Brief:
Print, exactly as they appear in the listing below, the lines from the line with "ATOM 215 C C" to the line with "ATOM 249 N N", with both end lines kept.

Dataset content:
"""
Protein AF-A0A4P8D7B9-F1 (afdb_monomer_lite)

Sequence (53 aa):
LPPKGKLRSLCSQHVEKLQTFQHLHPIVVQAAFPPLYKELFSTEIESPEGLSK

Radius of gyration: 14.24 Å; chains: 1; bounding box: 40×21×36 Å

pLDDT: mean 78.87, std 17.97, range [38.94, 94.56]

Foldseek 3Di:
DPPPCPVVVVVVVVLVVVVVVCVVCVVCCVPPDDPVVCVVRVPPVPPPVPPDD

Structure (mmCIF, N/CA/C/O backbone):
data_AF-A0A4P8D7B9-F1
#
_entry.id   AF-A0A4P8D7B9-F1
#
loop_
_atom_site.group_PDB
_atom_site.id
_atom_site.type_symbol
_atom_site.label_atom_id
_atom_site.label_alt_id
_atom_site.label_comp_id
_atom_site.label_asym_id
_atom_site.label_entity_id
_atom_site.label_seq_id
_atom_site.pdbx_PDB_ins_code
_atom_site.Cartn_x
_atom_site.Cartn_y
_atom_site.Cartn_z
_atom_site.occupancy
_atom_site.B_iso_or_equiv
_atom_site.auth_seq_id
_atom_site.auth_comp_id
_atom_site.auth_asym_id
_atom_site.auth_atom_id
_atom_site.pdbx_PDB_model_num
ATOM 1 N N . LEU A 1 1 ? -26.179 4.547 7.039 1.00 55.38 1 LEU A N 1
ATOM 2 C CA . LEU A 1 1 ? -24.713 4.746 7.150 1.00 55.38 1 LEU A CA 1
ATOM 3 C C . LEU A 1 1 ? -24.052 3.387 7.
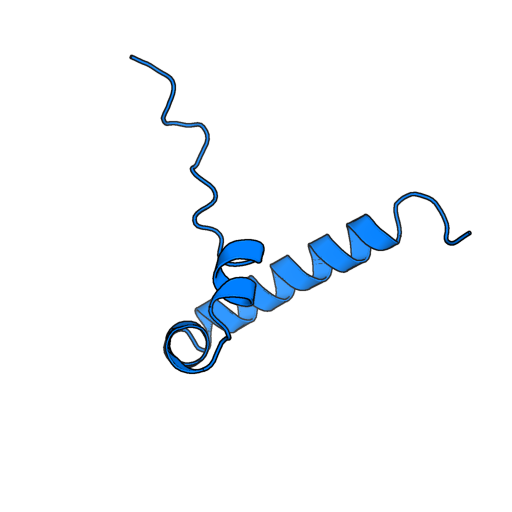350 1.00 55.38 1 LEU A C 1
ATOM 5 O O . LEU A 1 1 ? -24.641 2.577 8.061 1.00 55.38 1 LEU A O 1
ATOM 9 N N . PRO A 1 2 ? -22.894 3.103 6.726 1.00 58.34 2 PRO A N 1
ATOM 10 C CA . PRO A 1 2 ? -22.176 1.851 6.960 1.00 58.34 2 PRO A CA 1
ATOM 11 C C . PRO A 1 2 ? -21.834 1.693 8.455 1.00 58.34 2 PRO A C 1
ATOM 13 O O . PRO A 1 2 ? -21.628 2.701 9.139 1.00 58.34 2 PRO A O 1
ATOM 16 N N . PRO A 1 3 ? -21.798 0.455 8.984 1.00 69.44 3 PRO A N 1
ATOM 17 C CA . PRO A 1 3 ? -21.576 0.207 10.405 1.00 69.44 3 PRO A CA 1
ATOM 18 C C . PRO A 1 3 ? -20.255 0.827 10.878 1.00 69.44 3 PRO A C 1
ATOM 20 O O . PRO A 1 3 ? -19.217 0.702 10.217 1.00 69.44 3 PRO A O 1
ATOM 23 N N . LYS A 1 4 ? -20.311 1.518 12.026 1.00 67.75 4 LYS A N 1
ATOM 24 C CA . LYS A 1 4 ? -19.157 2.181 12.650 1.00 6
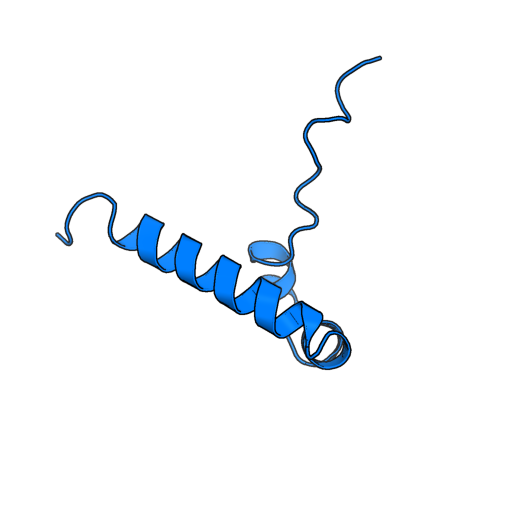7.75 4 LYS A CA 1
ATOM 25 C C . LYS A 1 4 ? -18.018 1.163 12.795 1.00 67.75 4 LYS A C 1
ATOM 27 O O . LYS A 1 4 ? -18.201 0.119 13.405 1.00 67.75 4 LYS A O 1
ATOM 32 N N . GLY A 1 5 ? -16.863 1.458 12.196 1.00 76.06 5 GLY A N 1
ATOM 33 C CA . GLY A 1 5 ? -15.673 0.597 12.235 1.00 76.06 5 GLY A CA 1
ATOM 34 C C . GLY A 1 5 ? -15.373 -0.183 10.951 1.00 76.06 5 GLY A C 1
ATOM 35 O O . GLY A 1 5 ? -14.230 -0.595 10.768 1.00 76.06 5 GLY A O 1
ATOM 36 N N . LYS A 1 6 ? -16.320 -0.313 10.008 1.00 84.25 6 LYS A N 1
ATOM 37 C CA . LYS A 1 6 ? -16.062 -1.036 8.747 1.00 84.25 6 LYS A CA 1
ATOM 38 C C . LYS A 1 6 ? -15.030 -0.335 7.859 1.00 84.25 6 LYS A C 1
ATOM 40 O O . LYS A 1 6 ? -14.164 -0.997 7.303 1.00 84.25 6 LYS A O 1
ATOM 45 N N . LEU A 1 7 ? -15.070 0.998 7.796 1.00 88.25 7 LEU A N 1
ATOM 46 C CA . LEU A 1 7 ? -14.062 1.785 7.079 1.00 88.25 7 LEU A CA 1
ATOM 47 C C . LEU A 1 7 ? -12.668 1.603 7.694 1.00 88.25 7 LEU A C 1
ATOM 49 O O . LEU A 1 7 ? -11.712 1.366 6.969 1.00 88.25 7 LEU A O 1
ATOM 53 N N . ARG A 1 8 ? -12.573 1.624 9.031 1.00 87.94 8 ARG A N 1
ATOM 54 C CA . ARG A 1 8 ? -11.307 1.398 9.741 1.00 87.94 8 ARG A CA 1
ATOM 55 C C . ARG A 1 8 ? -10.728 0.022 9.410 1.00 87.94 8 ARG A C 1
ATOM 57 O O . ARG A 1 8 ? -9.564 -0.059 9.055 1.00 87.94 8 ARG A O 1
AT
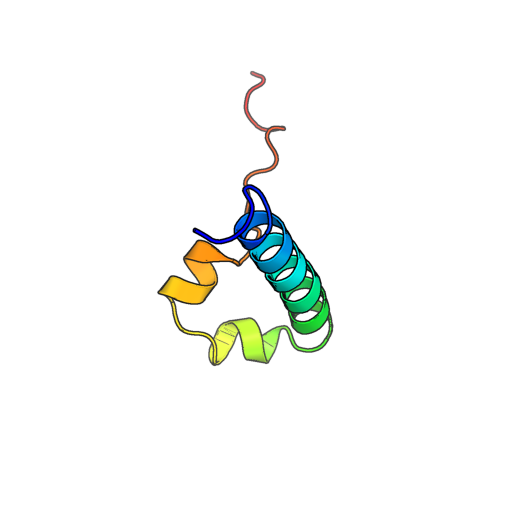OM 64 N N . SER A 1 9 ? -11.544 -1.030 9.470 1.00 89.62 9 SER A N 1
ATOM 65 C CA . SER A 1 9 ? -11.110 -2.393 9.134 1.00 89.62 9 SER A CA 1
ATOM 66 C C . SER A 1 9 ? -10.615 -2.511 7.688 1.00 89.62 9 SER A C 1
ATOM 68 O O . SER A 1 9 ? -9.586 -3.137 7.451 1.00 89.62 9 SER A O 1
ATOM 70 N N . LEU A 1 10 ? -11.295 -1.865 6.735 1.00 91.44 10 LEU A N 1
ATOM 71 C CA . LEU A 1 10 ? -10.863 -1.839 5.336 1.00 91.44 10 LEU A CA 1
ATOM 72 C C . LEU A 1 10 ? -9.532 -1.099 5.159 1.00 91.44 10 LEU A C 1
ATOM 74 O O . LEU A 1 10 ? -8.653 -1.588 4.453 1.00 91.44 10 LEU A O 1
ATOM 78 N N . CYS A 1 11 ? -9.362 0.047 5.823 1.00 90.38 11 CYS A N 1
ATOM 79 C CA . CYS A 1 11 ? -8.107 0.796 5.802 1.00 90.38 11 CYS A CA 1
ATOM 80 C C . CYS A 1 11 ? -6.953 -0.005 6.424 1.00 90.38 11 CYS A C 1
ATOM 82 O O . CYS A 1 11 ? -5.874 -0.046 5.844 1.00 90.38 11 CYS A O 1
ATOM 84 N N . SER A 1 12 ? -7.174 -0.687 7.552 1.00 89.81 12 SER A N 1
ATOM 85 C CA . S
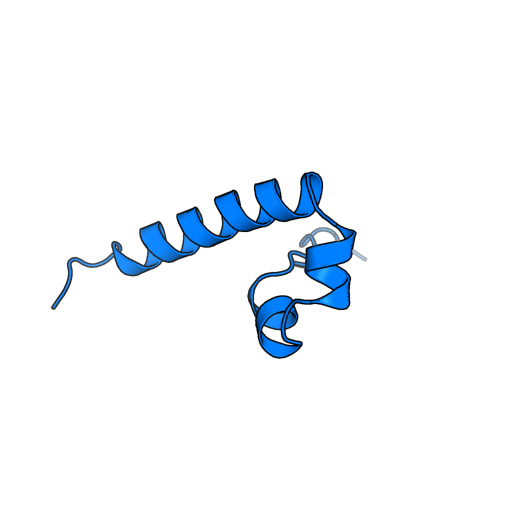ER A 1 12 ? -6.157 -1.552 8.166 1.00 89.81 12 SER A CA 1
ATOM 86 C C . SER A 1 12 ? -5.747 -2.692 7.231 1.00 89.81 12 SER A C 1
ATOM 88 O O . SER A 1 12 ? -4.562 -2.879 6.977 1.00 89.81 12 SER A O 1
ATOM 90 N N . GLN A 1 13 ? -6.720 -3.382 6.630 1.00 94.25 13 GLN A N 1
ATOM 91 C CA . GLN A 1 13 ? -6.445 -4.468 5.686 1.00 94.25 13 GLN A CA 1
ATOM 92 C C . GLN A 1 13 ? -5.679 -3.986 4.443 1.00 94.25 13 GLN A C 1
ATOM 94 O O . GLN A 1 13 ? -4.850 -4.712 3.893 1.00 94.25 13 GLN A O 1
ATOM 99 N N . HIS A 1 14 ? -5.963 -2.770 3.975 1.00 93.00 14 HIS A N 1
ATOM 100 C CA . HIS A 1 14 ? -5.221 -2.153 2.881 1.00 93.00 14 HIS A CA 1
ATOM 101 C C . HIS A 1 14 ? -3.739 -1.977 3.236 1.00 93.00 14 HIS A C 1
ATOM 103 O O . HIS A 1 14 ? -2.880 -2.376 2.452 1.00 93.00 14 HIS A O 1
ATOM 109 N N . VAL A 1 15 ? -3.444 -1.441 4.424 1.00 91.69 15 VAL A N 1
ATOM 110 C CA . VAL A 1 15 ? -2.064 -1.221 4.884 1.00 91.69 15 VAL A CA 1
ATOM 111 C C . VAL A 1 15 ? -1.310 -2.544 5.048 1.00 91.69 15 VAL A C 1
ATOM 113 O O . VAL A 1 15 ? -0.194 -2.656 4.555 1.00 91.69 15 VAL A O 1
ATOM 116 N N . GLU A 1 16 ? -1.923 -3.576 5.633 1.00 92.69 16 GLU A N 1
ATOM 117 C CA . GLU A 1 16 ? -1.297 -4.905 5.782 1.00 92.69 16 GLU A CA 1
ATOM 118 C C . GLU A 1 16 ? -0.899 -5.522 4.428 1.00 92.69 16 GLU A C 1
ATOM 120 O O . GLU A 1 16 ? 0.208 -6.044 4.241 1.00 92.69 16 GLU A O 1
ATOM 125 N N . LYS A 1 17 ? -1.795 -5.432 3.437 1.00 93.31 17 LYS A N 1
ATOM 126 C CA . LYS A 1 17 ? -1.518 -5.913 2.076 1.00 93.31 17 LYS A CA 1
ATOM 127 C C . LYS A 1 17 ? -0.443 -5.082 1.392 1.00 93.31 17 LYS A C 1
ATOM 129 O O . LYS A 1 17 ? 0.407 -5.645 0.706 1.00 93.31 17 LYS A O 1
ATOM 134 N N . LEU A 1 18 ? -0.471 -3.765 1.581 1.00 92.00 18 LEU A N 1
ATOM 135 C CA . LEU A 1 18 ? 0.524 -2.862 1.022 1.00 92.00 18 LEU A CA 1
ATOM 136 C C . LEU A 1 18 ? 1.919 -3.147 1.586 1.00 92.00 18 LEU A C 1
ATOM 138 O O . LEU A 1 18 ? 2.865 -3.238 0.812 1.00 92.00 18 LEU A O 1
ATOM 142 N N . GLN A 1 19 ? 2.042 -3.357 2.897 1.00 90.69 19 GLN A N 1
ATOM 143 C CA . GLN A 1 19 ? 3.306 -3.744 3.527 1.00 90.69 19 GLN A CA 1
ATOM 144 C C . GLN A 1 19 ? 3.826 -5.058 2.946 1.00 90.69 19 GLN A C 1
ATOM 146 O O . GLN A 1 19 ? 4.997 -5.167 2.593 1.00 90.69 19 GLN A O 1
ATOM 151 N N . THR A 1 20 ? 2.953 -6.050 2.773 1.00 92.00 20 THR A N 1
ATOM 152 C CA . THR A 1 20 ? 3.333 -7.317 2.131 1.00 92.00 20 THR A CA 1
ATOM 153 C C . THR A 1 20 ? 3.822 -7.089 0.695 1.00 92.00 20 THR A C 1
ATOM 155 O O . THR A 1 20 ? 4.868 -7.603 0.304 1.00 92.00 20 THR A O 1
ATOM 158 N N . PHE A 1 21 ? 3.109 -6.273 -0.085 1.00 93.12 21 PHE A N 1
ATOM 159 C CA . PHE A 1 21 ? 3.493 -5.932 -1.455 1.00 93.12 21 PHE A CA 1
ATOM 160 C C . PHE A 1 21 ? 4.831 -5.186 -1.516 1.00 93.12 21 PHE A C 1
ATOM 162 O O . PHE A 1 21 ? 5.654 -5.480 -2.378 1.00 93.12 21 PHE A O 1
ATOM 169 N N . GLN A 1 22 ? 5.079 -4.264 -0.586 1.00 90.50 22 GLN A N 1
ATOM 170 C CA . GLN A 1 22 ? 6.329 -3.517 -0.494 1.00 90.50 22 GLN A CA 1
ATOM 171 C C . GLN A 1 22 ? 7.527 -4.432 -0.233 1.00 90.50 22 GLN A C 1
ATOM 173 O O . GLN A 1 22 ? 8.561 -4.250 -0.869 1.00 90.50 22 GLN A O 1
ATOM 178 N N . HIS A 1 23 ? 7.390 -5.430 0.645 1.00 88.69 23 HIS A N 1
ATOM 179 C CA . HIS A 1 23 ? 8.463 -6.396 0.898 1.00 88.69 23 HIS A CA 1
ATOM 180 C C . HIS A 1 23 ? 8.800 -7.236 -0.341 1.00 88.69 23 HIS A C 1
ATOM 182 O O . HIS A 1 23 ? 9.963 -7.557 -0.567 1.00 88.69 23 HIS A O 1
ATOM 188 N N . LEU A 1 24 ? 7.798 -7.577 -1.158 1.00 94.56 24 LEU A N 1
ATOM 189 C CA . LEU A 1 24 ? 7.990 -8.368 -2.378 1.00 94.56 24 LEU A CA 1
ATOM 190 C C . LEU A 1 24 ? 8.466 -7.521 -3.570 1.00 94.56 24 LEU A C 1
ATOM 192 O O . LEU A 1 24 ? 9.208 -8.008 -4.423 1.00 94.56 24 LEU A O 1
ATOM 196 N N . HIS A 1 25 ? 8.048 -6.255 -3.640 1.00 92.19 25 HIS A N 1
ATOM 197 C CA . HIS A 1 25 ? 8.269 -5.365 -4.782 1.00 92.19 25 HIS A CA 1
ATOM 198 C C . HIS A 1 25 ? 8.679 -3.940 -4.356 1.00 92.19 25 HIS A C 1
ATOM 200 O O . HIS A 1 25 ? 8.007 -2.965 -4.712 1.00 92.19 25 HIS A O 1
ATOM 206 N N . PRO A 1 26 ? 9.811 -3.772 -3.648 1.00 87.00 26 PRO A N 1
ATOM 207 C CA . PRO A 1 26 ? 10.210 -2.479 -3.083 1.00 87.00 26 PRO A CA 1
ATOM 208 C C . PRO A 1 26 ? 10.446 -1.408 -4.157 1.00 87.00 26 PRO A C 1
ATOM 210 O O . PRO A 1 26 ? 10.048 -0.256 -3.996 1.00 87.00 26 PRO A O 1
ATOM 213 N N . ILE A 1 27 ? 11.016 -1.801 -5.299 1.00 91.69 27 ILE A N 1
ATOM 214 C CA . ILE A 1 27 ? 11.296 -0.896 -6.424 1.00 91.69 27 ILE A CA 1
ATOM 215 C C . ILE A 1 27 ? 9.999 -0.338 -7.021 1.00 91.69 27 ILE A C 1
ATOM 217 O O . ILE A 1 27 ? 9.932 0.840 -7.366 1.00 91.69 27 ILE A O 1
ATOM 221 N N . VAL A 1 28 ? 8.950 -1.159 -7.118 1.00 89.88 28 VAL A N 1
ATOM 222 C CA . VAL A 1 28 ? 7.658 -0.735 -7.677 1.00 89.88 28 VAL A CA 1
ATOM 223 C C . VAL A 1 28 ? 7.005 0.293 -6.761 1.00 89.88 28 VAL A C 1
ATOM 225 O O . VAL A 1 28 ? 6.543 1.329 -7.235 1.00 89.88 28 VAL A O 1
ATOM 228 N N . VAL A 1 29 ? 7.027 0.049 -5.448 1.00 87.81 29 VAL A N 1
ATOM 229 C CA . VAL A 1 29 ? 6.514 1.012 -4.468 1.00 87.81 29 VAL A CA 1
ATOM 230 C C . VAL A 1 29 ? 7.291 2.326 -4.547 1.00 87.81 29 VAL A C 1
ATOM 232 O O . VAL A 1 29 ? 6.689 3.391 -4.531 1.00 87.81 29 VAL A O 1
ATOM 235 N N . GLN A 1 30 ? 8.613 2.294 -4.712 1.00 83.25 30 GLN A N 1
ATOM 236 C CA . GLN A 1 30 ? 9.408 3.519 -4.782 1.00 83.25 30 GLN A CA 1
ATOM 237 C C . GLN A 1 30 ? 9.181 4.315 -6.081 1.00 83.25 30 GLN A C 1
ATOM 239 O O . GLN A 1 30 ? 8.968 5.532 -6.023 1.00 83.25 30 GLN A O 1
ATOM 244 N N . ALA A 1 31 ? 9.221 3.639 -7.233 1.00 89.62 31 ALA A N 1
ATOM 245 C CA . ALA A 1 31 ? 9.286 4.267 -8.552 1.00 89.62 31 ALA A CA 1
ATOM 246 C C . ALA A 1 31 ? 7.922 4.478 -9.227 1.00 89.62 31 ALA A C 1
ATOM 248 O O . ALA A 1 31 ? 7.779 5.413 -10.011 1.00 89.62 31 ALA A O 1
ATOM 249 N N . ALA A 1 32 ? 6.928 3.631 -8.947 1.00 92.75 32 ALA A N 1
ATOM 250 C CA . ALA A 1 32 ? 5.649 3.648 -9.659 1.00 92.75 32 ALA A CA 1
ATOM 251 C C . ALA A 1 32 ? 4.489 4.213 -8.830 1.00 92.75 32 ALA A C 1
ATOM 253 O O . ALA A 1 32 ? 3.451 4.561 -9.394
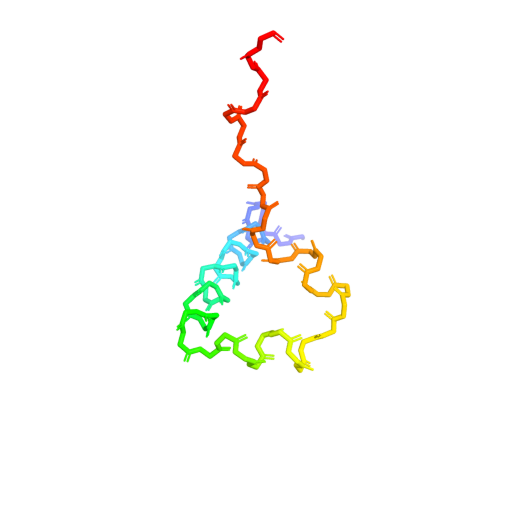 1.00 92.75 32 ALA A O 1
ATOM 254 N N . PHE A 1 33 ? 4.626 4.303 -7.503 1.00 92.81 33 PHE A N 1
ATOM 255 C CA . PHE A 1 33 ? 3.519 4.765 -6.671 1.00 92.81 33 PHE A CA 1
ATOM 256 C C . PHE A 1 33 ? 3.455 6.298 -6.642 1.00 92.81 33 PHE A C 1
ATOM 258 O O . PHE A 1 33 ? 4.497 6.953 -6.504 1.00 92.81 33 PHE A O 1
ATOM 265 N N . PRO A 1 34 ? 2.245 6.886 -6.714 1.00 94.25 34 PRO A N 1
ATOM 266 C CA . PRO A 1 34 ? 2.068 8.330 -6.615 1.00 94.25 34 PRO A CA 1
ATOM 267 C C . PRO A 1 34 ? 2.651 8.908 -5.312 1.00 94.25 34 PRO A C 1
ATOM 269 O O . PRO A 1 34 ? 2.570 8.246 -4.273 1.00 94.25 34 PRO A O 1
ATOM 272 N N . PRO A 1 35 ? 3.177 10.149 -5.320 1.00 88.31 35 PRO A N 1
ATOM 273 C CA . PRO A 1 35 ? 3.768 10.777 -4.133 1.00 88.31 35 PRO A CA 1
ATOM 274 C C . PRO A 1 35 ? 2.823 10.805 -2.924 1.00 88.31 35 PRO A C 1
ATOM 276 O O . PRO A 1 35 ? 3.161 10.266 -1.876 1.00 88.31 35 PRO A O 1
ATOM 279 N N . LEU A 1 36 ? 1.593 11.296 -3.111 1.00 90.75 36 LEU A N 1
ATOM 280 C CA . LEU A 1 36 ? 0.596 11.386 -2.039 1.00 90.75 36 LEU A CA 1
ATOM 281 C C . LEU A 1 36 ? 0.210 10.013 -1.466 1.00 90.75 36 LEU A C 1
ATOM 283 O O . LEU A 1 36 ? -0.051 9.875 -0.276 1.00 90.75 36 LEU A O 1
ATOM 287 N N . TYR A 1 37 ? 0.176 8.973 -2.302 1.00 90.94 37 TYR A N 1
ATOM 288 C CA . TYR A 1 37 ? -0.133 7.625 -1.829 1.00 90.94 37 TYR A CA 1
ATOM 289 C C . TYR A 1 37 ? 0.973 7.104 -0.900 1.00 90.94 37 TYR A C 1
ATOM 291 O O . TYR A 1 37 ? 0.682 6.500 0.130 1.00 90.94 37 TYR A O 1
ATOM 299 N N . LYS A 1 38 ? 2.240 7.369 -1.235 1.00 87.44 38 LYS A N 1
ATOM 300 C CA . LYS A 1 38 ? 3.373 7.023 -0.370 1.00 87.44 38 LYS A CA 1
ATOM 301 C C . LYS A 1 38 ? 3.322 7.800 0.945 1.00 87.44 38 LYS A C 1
"""
Solution to the exercise:
ATOM 215 C C . ILE A 1 27 ? 9.999 -0.338 -7.021 1.00 91.69 27 ILE A C 1
ATOM 217 O O . ILE A 1 27 ? 9.932 0.840 -7.366 1.00 91.69 27 ILE A O 1
ATOM 221 N N . VAL A 1 28 ? 8.950 -1.159 -7.118 1.00 89.88 28 VAL A N 1
ATOM 222 C CA . VAL A 1 28 ? 7.658 -0.735 -7.677 1.00 89.88 28 VAL A CA 1
ATOM 223 C C . VAL A 1 28 ? 7.005 0.293 -6.761 1.00 89.88 28 VAL A C 1
ATOM 225 O O . VAL A 1 28 ? 6.543 1.329 -7.235 1.00 89.88 28 VAL A O 1
ATOM 228 N N . VAL A 1 29 ? 7.027 0.049 -5.448 1.00 87.81 29 VAL A N 1
ATOM 229 C CA . VAL A 1 29 ? 6.514 1.012 -4.468 1.00 87.81 29 VAL A CA 1
ATOM 230 C C . VAL A 1 29 ? 7.291 2.326 -4.547 1.00 87.81 29 VAL A C 1
ATOM 232 O O . VAL A 1 29 ? 6.689 3.391 -4.531 1.00 87.81 29 VAL A O 1
ATOM 235 N N . GLN A 1 30 ? 8.613 2.294 -4.712 1.00 83.25 30 GLN A N 1
ATOM 236 C CA . GLN A 1 30 ? 9.408 3.519 -4.782 1.00 83.25 30 GLN A CA 1
ATOM 237 C C . GLN A 1 30 ? 9.181 4.315 -6.081 1.00 83.25 30 GLN A C 1
ATOM 239 O O . GLN A 1 30 ? 8.968 5.532 -6.023 1.00 83.25 30 GLN A O 1
ATOM 244 N N . ALA A 1 31 ? 9.221 3.639 -7.233 1.00 89.62 31 ALA A N 1
ATOM 245 C CA . ALA A 1 31 ? 9.286 4.267 -8.552 1.00 89.62 31 ALA A CA 1
ATOM 246 C C . ALA A 1 31 ? 7.922 4.478 -9.227 1.00 89.62 31 ALA A C 1
ATOM 248 O O . ALA A 1 31 ? 7.779 5.413 -10.011 1.00 89.62 31 ALA A O 1
ATOM 249 N N . ALA A 1 32 ? 6.928 3.631 -8.947 1.00 92.75 32 ALA A N 1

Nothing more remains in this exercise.